These have essentially no memory use, but are pretty slow especially as the input increases. However, very low memory and gets the job done for small inputs.

The modules Math::GMP and Math::GMPz have calls to GMP's mpz_probab_prime_p function. They are the lowest memory of the module solutions by a small margin, but not the fastest. They shouldn't slow down much with larger inputs.

Math::GMPz has a bit clunkier interface but is faster and exports the entire GMP integer API (which makes it use a little more memory to load). The speed will differ based on the number of tests: only 3 are required for this size, but we must have at minimum 11 for 64-bit inputs and probably more to avoid false results. Math::GMP has much more object overhead though I believe this is being worked on.

Like some other modules, the result of the primality test is either 2 (definitely prime), 1 (probably prime), or 0 (definitely composite). Using the double negation is an easy and fast way to make the result either 1 or 0.

`use Math::GMP; $i=Math::GMP->new(0); for (1..1e7) { $i++; $s += !!$i->probab_prime(15) } ; say $s;`

`use Math::GMPz; $i=Math::GMPz->new(0); for (1..1e7) { $i++; $s += !!Math::GMPz::Rmpz_probab_prime_p($i,15) }; say $s`

Math::Prime::Util is my number theory module. After working on cutting down memory use it's reasonably small even with many exportable functions. It is the fastest solution as well.

By default it will load the GMP back-end if available. This uses a little more memory, but can be turned off either by not having it installed or setting the environment variable `MPU_NO_GMP` to a non-zero value.

`use Math::Prime::Util "is_prime"; $s += !!is_prime($_) for 1..1e7; say $s;`

To match the behavior of Math::Prime::FastSieve, we can precalculate the primes, making `is_prime` a simple bit-set lookup.

`use Math::Prime::Util qw/is_prime prime_precalc/; prime_precalc(1e7); $s += !!is_prime($_) for 1..1e7; say $s;`

Math::Prime::XS does mod-6 trial division in C. It's fast for small inputs, but as expected from an exponential-time algorithm, will slow down a lot with large inputs. It uses more memory than I'd expect.

`use Math::Prime::XS "is_prime"; $s += is_prime($_) for 1..1e7; say $s;`

Math::Primality implements the BPSW algorithm in Perl using Math::GMPz. It really is better suited for bigint inputs, being both slow and memory intensive for this simple task.
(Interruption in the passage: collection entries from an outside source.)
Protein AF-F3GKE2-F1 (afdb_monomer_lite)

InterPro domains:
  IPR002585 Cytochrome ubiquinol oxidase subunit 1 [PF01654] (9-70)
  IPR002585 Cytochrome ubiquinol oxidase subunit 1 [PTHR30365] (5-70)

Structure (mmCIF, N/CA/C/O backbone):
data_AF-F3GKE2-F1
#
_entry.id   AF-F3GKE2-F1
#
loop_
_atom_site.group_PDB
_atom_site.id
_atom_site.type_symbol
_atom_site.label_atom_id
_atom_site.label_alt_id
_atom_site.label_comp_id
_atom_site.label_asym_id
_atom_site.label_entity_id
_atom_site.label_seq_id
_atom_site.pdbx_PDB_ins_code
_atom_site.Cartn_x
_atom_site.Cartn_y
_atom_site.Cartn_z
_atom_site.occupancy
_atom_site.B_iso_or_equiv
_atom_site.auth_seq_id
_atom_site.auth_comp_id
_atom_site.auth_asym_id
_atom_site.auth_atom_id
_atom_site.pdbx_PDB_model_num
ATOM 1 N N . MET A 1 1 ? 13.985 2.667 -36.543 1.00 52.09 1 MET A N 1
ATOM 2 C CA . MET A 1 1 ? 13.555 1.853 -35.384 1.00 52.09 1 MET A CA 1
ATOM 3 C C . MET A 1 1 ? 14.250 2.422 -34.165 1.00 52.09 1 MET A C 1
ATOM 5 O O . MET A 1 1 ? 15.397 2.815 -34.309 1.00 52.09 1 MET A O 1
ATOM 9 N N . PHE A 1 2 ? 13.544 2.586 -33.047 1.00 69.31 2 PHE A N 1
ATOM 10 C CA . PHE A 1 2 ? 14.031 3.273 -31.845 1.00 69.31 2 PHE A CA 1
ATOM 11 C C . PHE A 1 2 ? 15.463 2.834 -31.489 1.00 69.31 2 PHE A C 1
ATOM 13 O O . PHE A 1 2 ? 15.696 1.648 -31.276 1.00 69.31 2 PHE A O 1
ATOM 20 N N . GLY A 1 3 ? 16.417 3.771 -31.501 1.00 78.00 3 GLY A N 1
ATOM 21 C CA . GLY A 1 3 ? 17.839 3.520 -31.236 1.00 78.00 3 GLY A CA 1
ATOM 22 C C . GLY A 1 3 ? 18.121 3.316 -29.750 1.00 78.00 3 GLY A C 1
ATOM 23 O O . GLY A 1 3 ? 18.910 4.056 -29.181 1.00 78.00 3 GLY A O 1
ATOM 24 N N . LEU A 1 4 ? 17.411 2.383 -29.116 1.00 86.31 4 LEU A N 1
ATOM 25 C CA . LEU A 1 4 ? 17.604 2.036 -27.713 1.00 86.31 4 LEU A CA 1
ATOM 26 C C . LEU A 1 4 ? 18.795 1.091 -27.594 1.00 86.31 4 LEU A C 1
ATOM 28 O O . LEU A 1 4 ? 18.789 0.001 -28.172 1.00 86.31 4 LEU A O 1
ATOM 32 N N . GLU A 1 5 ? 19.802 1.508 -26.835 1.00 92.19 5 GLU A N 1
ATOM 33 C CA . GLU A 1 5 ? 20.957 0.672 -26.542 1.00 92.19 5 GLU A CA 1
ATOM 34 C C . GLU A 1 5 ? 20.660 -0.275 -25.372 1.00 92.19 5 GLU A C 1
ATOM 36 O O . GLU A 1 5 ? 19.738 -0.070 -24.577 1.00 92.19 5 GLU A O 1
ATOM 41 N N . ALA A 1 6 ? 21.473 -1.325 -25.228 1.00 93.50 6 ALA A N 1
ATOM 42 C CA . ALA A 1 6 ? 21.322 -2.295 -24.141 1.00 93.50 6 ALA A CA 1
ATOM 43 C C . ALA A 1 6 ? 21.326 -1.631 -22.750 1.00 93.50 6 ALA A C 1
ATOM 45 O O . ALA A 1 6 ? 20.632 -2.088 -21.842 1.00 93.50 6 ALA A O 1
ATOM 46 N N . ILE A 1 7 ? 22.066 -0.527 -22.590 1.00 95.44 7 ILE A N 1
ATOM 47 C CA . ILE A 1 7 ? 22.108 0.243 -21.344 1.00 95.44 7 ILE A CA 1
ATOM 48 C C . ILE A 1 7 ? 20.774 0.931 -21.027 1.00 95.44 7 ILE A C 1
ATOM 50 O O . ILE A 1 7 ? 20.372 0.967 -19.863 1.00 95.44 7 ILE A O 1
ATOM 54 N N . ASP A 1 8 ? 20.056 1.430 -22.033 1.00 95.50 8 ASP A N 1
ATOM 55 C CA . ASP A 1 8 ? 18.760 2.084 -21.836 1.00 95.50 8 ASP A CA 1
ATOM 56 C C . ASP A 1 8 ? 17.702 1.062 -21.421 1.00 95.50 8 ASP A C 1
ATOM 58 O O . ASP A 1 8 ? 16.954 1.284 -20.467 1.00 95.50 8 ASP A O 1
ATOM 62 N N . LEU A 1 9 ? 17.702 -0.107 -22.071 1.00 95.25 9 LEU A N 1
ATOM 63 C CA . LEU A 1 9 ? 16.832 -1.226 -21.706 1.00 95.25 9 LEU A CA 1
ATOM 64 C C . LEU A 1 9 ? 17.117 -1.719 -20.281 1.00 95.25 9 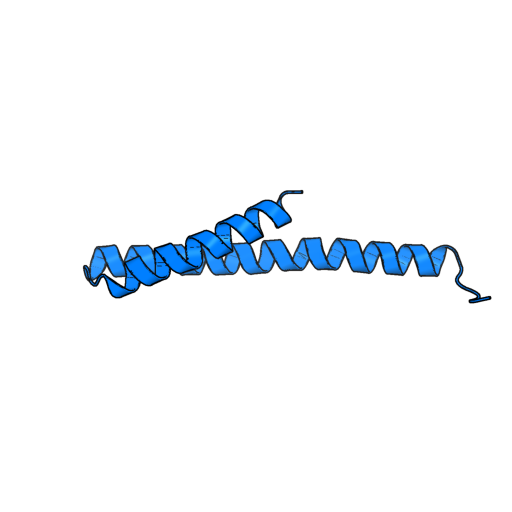LEU A C 1
ATOM 66 O O . LEU A 1 9 ? 16.183 -1.924 -19.504 1.00 95.25 9 LEU A O 1
ATOM 70 N N . ALA A 1 10 ? 18.394 -1.836 -19.904 1.00 96.25 10 ALA A N 1
ATOM 71 C CA . ALA A 1 10 ? 18.792 -2.230 -18.554 1.00 96.25 10 ALA A CA 1
ATOM 72 C C . ALA A 1 10 ? 18.327 -1.220 -17.490 1.00 96.25 10 ALA A C 1
ATOM 74 O O . ALA A 1 10 ? 17.845 -1.620 -16.430 1.00 96.25 10 ALA A O 1
ATOM 75 N N . ARG A 1 11 ? 18.410 0.088 -17.772 1.00 96.44 11 ARG A N 1
ATOM 76 C CA . ARG A 1 11 ? 17.908 1.140 -16.872 1.00 96.44 11 ARG A CA 1
ATOM 77 C C . ARG A 1 11 ? 16.398 1.062 -16.691 1.00 96.44 11 ARG A C 1
ATOM 79 O O . ARG A 1 11 ? 15.929 1.170 -15.562 1.00 96.44 11 ARG A O 1
ATOM 86 N N . ILE A 1 12 ? 15.650 0.851 -17.774 1.00 96.69 12 ILE A N 1
ATOM 87 C CA . ILE A 1 12 ? 14.188 0.716 -17.724 1.00 96.69 12 ILE A CA 1
ATOM 88 C C . ILE A 1 12 ? 13.794 -0.521 -16.913 1.00 96.69 12 ILE A C 1
ATOM 90 O O . ILE A 1 12 ? 12.946 -0.424 -16.028 1.00 96.69 12 ILE A O 1
ATOM 94 N N . GLN A 1 13 ? 14.442 -1.662 -17.161 1.00 95.75 13 GLN A N 1
ATOM 95 C CA . GLN A 1 13 ? 14.196 -2.888 -16.406 1.00 95.75 13 GLN A CA 1
ATOM 96 C C . GLN A 1 13 ? 14.495 -2.695 -14.915 1.00 95.75 13 GLN A C 1
ATOM 98 O O . GLN A 1 13 ? 13.675 -3.053 -14.073 1.00 95.75 13 GLN A O 1
ATOM 103 N N . PHE A 1 14 ? 15.640 -2.093 -14.578 1.00 96.62 14 PHE A N 1
ATOM 104 C CA . PHE A 1 14 ? 15.996 -1.824 -13.187 1.00 96.62 14 PHE A CA 1
ATOM 105 C C . PHE A 1 14 ? 14.996 -0.877 -12.517 1.00 96.62 14 PHE A C 1
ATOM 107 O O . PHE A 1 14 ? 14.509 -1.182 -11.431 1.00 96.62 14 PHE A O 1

`use Math::Primality "is_prime"; $s += !!is_prime($_) for 1..1e7; say $s;`

Math::Pari is the Perl interface to the old Pari 2.1.7 library. It has lots of functionality, but does take up almost 1.5MB more startup memory. While PARI/GP is reasonably efficient (about 4 seconds), the module returns the boolean result as a Math::Pari object which sucks up lots of time. The double negation is a little faster than directly summing the result.

`use Math::Pari qw/isprime/; $s += !!isprime($_) for 1..1e7; say $s;`

Math::Prime::FastSieve takes a little different approach. It's written using Inline::CPP and sieves a range into a bit vector, after which operations (such as `isprime`) can be efficiently performed. That does limit its range, but the time shows it's quite fast at this operation.

`use Math::Prime::FastSieve; my $sieve = Math::Prime::FastSieve::Sieve->new(1e7); $s += $sieve->isprime($_) for 1..1e7; say $s;`

Lastly we come to Abigail's regex. Very popular for code golfing and showing awesome regex hacks, it occasionally is seen as a practical recommendation from people who have clearly never used it for non-toy-size inputs. It's very cool. It's also not practical for larger inputs. For this task it took 6.8 seconds and 2684k for the first 10k, but 2607 seconds and 7144k for isprime for the first 100k integers. It takes over 1 minute to verify 999,983 is prime, and for 9,999,991 I killed it after 40 minutes. Hence my estimate of over a year to finish the sum-to-10M example.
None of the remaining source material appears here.